Records from a collection:
_ _ _ _ _ _ _
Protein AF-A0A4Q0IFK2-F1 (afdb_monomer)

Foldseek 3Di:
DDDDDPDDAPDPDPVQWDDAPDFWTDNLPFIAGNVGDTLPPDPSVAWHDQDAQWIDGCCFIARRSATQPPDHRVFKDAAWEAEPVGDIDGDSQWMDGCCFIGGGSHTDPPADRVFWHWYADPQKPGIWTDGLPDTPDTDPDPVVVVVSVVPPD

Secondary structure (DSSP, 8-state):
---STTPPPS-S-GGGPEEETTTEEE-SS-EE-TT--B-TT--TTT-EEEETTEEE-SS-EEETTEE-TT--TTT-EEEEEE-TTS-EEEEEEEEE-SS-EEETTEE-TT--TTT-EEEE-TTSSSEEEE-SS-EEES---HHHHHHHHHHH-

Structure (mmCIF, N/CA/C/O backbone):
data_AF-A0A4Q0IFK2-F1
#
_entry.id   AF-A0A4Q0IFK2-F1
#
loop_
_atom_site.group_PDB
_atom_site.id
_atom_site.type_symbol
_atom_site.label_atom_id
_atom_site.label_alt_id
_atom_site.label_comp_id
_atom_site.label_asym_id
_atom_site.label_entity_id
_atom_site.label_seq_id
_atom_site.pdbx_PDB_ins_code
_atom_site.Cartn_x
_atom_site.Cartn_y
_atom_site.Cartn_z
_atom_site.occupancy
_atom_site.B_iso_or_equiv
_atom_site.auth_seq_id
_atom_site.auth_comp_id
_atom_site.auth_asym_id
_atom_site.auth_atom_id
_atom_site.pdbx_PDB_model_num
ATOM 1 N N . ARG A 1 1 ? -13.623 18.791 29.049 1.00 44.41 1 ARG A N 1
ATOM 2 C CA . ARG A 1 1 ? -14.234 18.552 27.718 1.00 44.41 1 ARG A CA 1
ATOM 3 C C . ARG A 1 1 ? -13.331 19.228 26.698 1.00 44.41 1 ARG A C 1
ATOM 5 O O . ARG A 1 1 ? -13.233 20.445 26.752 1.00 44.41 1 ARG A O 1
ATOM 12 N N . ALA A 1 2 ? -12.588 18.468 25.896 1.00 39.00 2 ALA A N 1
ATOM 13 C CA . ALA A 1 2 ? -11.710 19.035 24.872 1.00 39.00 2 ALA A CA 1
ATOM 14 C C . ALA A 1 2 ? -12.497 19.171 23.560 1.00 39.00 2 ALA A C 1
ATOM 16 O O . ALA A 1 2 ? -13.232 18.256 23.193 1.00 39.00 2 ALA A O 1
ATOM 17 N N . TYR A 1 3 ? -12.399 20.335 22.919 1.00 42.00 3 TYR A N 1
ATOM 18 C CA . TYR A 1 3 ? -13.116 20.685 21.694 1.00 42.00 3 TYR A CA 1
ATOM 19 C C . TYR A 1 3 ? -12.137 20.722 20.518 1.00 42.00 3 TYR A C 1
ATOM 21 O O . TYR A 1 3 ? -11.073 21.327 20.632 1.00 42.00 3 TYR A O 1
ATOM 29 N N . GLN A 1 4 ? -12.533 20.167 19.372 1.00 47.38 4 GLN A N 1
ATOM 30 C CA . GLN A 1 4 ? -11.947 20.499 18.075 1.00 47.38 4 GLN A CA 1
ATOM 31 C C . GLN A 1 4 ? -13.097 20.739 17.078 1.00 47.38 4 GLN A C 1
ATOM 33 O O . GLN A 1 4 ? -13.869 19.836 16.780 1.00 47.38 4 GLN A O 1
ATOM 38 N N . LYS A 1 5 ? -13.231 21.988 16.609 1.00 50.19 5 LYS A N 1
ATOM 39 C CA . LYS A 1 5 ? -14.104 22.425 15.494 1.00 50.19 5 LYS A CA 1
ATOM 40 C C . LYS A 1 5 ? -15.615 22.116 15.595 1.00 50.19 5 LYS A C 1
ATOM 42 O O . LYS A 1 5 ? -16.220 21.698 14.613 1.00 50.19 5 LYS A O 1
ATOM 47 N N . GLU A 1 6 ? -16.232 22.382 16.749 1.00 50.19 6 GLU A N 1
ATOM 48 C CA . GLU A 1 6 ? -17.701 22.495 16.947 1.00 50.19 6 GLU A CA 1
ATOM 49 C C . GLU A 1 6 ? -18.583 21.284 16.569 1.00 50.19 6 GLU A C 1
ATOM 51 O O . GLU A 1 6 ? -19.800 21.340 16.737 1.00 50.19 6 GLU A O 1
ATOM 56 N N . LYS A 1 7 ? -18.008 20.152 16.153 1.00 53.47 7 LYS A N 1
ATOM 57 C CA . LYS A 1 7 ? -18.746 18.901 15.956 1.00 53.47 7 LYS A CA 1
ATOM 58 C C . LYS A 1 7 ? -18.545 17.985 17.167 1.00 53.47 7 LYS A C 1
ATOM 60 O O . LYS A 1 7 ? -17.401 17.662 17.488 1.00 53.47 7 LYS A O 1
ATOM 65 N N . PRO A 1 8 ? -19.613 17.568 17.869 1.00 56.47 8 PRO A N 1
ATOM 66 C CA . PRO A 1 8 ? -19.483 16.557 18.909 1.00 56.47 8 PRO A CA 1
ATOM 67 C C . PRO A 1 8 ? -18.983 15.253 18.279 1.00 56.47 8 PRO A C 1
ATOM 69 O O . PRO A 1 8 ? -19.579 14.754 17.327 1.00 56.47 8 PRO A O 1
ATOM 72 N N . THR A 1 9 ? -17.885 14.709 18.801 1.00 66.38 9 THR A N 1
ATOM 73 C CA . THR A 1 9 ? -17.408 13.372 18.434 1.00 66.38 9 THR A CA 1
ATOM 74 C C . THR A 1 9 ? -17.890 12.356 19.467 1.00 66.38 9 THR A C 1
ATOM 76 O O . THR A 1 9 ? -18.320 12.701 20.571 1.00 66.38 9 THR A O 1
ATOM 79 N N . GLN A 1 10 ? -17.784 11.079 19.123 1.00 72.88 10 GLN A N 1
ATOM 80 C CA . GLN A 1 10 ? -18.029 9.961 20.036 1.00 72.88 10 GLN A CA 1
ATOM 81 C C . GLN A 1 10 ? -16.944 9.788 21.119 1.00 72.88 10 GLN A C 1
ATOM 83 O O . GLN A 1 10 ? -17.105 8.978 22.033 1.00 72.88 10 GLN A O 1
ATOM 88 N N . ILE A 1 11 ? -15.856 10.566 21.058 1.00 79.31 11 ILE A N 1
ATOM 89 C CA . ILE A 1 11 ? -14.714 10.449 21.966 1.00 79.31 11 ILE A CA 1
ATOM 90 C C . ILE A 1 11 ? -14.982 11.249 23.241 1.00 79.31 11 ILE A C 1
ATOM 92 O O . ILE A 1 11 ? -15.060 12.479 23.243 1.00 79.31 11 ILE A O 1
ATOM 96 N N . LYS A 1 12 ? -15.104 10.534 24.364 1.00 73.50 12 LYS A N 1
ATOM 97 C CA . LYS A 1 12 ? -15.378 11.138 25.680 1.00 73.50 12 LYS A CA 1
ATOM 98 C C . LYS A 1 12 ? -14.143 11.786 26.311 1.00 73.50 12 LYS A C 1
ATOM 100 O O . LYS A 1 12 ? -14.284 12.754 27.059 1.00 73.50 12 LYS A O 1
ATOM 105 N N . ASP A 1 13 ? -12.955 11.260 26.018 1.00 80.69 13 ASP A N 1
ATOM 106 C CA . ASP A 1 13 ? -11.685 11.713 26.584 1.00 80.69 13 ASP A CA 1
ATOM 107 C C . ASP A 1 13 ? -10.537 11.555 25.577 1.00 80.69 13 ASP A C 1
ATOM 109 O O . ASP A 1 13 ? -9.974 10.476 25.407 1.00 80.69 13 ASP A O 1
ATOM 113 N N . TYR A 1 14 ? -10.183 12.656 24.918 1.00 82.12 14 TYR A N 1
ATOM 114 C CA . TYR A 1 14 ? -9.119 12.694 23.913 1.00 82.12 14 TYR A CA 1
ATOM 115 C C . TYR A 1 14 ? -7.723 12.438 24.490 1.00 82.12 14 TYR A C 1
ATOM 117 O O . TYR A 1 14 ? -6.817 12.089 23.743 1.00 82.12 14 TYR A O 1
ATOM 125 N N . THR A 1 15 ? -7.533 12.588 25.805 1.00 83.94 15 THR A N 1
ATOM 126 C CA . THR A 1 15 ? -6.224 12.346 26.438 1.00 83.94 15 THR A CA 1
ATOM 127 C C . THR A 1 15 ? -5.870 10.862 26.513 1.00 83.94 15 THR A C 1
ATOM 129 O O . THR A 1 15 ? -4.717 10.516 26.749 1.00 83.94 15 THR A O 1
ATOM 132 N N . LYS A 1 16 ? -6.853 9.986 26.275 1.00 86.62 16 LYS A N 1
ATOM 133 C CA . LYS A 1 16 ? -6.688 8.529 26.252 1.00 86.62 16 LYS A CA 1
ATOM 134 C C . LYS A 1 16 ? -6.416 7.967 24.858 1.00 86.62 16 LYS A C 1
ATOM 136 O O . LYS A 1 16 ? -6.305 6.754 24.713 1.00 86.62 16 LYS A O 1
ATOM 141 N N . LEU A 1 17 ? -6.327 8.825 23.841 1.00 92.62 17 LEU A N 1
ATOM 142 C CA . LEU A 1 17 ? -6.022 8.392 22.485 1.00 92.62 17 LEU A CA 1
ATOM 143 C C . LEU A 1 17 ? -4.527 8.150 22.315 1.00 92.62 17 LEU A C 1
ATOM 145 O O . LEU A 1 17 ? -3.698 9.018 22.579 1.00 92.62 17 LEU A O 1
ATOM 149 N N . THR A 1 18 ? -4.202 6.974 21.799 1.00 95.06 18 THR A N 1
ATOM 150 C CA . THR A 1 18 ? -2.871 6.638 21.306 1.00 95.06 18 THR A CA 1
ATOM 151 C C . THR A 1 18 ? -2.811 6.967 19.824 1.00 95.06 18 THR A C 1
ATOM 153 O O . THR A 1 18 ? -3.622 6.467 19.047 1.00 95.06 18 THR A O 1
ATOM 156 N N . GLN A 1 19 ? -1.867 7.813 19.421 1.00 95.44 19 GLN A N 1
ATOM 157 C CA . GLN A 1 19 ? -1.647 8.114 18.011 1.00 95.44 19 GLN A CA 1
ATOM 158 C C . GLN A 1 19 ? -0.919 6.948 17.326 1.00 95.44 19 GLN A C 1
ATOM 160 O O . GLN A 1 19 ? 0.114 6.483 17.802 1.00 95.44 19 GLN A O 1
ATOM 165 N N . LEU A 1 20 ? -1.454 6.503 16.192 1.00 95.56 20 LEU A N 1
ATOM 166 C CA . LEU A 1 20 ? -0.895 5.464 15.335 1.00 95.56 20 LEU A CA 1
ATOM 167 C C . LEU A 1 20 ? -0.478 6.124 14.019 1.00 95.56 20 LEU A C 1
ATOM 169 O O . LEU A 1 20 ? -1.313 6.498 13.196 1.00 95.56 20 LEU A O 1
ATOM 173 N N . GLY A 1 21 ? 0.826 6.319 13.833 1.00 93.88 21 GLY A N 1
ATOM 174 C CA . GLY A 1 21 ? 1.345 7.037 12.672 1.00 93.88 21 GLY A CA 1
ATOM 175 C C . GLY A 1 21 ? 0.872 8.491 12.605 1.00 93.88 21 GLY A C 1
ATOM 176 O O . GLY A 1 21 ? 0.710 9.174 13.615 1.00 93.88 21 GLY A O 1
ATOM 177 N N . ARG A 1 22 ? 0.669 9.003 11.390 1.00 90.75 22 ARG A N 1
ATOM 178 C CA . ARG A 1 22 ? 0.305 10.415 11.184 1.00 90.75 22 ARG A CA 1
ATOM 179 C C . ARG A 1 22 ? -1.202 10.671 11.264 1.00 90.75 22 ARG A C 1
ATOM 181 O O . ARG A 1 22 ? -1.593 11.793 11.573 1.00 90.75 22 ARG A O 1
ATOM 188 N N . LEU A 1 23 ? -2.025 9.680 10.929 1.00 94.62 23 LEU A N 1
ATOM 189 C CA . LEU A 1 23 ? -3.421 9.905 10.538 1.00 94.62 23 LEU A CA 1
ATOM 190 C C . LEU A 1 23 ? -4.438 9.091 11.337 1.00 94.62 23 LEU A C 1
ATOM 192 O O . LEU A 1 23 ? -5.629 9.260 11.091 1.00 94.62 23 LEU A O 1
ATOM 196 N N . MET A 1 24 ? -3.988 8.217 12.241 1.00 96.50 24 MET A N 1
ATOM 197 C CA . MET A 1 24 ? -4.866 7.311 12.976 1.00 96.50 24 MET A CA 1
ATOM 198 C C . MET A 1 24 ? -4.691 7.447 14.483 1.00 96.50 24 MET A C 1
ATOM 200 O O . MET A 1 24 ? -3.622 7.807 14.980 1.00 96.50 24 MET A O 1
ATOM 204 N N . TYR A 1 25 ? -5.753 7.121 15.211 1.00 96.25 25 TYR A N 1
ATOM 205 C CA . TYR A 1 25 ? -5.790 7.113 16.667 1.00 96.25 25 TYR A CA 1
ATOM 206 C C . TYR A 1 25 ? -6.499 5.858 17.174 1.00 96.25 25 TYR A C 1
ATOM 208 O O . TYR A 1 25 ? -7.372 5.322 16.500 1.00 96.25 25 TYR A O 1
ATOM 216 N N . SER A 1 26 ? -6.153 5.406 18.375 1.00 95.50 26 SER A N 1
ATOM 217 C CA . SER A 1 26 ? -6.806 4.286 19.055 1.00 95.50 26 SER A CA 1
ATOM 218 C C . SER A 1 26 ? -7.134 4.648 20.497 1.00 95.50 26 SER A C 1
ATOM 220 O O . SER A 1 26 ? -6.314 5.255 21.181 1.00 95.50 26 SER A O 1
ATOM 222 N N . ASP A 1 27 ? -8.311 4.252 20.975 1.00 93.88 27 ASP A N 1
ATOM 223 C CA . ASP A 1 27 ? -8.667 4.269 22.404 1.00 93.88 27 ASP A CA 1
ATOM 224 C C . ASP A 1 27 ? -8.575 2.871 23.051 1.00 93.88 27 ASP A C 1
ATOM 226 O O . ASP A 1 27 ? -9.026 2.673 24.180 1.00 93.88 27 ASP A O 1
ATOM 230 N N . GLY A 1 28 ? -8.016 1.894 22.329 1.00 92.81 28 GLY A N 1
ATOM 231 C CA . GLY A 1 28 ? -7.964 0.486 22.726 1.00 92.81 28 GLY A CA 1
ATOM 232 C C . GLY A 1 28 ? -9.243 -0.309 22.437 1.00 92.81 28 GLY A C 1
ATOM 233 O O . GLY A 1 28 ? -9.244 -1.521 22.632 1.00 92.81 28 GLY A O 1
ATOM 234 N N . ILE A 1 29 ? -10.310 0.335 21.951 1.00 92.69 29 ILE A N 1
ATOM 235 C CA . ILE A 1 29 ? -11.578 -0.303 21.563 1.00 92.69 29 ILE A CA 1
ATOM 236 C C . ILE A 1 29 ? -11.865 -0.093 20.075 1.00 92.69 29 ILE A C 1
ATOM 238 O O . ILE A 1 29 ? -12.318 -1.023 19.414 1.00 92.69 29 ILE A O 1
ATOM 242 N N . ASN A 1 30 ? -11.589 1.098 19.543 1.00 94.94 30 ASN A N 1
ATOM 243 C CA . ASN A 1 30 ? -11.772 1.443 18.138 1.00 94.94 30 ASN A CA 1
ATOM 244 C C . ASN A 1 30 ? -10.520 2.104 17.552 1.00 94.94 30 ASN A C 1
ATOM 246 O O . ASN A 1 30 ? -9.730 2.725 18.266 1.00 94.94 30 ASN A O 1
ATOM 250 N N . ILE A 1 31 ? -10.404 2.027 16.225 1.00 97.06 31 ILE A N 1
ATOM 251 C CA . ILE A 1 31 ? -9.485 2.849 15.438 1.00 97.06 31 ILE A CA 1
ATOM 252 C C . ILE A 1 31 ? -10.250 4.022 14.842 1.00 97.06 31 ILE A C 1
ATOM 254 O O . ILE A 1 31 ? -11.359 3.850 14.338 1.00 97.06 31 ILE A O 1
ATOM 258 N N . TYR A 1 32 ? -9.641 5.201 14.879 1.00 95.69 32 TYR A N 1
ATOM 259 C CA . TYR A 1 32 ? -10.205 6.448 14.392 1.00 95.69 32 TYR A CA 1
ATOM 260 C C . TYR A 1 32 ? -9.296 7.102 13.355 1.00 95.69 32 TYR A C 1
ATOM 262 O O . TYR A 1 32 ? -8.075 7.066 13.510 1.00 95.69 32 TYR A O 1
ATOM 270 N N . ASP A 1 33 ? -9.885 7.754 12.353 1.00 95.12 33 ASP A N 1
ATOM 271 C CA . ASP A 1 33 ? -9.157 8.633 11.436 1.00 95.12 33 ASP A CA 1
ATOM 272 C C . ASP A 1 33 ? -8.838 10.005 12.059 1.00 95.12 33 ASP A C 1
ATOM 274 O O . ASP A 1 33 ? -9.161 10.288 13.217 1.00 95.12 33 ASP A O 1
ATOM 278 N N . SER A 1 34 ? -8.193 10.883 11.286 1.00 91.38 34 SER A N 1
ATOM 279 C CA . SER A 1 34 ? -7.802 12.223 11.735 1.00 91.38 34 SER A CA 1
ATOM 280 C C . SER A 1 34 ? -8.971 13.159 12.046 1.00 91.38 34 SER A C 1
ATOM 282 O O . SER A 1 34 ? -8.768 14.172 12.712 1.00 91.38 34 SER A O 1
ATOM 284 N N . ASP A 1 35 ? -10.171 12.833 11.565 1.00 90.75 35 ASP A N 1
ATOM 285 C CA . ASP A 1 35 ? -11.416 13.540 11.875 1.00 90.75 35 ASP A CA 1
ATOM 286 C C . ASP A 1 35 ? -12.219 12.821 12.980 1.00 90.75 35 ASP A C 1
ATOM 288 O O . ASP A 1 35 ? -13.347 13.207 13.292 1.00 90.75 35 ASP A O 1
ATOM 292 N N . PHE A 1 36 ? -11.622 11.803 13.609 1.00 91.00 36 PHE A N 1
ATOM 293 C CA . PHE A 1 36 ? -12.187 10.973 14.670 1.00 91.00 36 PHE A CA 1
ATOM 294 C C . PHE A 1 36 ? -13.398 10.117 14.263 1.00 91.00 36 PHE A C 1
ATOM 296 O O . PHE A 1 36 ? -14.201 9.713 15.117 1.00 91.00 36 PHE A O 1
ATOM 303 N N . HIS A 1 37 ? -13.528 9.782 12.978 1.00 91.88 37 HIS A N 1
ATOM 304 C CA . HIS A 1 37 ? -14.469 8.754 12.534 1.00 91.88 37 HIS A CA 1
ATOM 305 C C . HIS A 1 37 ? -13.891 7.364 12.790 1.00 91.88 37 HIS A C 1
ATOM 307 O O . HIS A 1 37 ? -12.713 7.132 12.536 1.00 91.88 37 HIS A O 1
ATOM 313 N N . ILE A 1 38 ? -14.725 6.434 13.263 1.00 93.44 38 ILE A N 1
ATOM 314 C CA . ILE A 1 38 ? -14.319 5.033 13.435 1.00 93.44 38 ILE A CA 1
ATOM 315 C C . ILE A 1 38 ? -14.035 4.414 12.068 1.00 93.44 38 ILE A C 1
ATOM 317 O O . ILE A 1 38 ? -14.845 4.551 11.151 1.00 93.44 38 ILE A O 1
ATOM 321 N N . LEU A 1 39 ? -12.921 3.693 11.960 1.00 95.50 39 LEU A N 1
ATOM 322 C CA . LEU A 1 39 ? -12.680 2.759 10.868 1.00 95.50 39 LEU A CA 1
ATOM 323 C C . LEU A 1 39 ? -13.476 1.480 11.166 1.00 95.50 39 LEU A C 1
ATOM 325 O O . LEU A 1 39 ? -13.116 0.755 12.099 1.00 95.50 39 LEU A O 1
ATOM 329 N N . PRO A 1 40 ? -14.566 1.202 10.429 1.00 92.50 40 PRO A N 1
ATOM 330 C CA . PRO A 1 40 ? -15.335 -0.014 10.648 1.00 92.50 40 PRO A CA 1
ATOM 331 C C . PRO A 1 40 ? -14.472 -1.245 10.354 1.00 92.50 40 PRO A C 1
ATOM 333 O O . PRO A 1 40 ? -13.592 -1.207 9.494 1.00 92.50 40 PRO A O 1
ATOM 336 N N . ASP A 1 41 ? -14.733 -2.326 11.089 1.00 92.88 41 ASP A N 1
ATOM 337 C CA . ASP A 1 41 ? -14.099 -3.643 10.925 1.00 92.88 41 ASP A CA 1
_ _ _ _ _ _ _
Could you restate word for word the lines above from the one containing "ATOM 115 C C" through the one containing "ATOM 142 C CA", both included, and nothing else?

ATOM 115 C C . TYR A 1 14 ? -7.723 12.438 24.490 1.00 82.12 14 TYR A C 1
ATOM 117 O O . TYR A 1 14 ? -6.817 12.089 23.743 1.00 82.12 14 TYR A O 1
ATOM 125 N N . THR A 1 15 ? -7.533 12.588 25.805 1.00 83.94 15 THR A N 1
ATOM 126 C CA . THR A 1 15 ? -6.224 12.346 26.438 1.00 83.94 15 THR A CA 1
ATOM 127 C C . THR A 1 15 ? -5.870 10.862 26.513 1.00 83.94 15 THR A C 1
ATOM 129 O O . THR A 1 15 ? -4.717 10.516 26.749 1.00 83.94 15 THR A O 1
ATOM 132 N N . LYS A 1 16 ? -6.853 9.986 26.275 1.00 86.62 16 LYS A N 1
ATOM 133 C CA . LYS A 1 16 ? -6.688 8.529 26.252 1.00 86.62 16 LYS A CA 1
ATOM 134 C C . LYS A 1 16 ? -6.416 7.967 24.858 1.00 86.62 16 LYS A C 1
ATOM 136 O O . LYS A 1 16 ? -6.305 6.754 24.713 1.00 86.62 16 LYS A O 1
ATOM 141 N N . LEU A 1 17 ? -6.327 8.825 23.841 1.00 92.62 17 LEU A N 1
ATOM 142 C CA . LEU A 1 17 ? -6.022 8.392 22.485 1.00 92.62 17 LEU A CA 1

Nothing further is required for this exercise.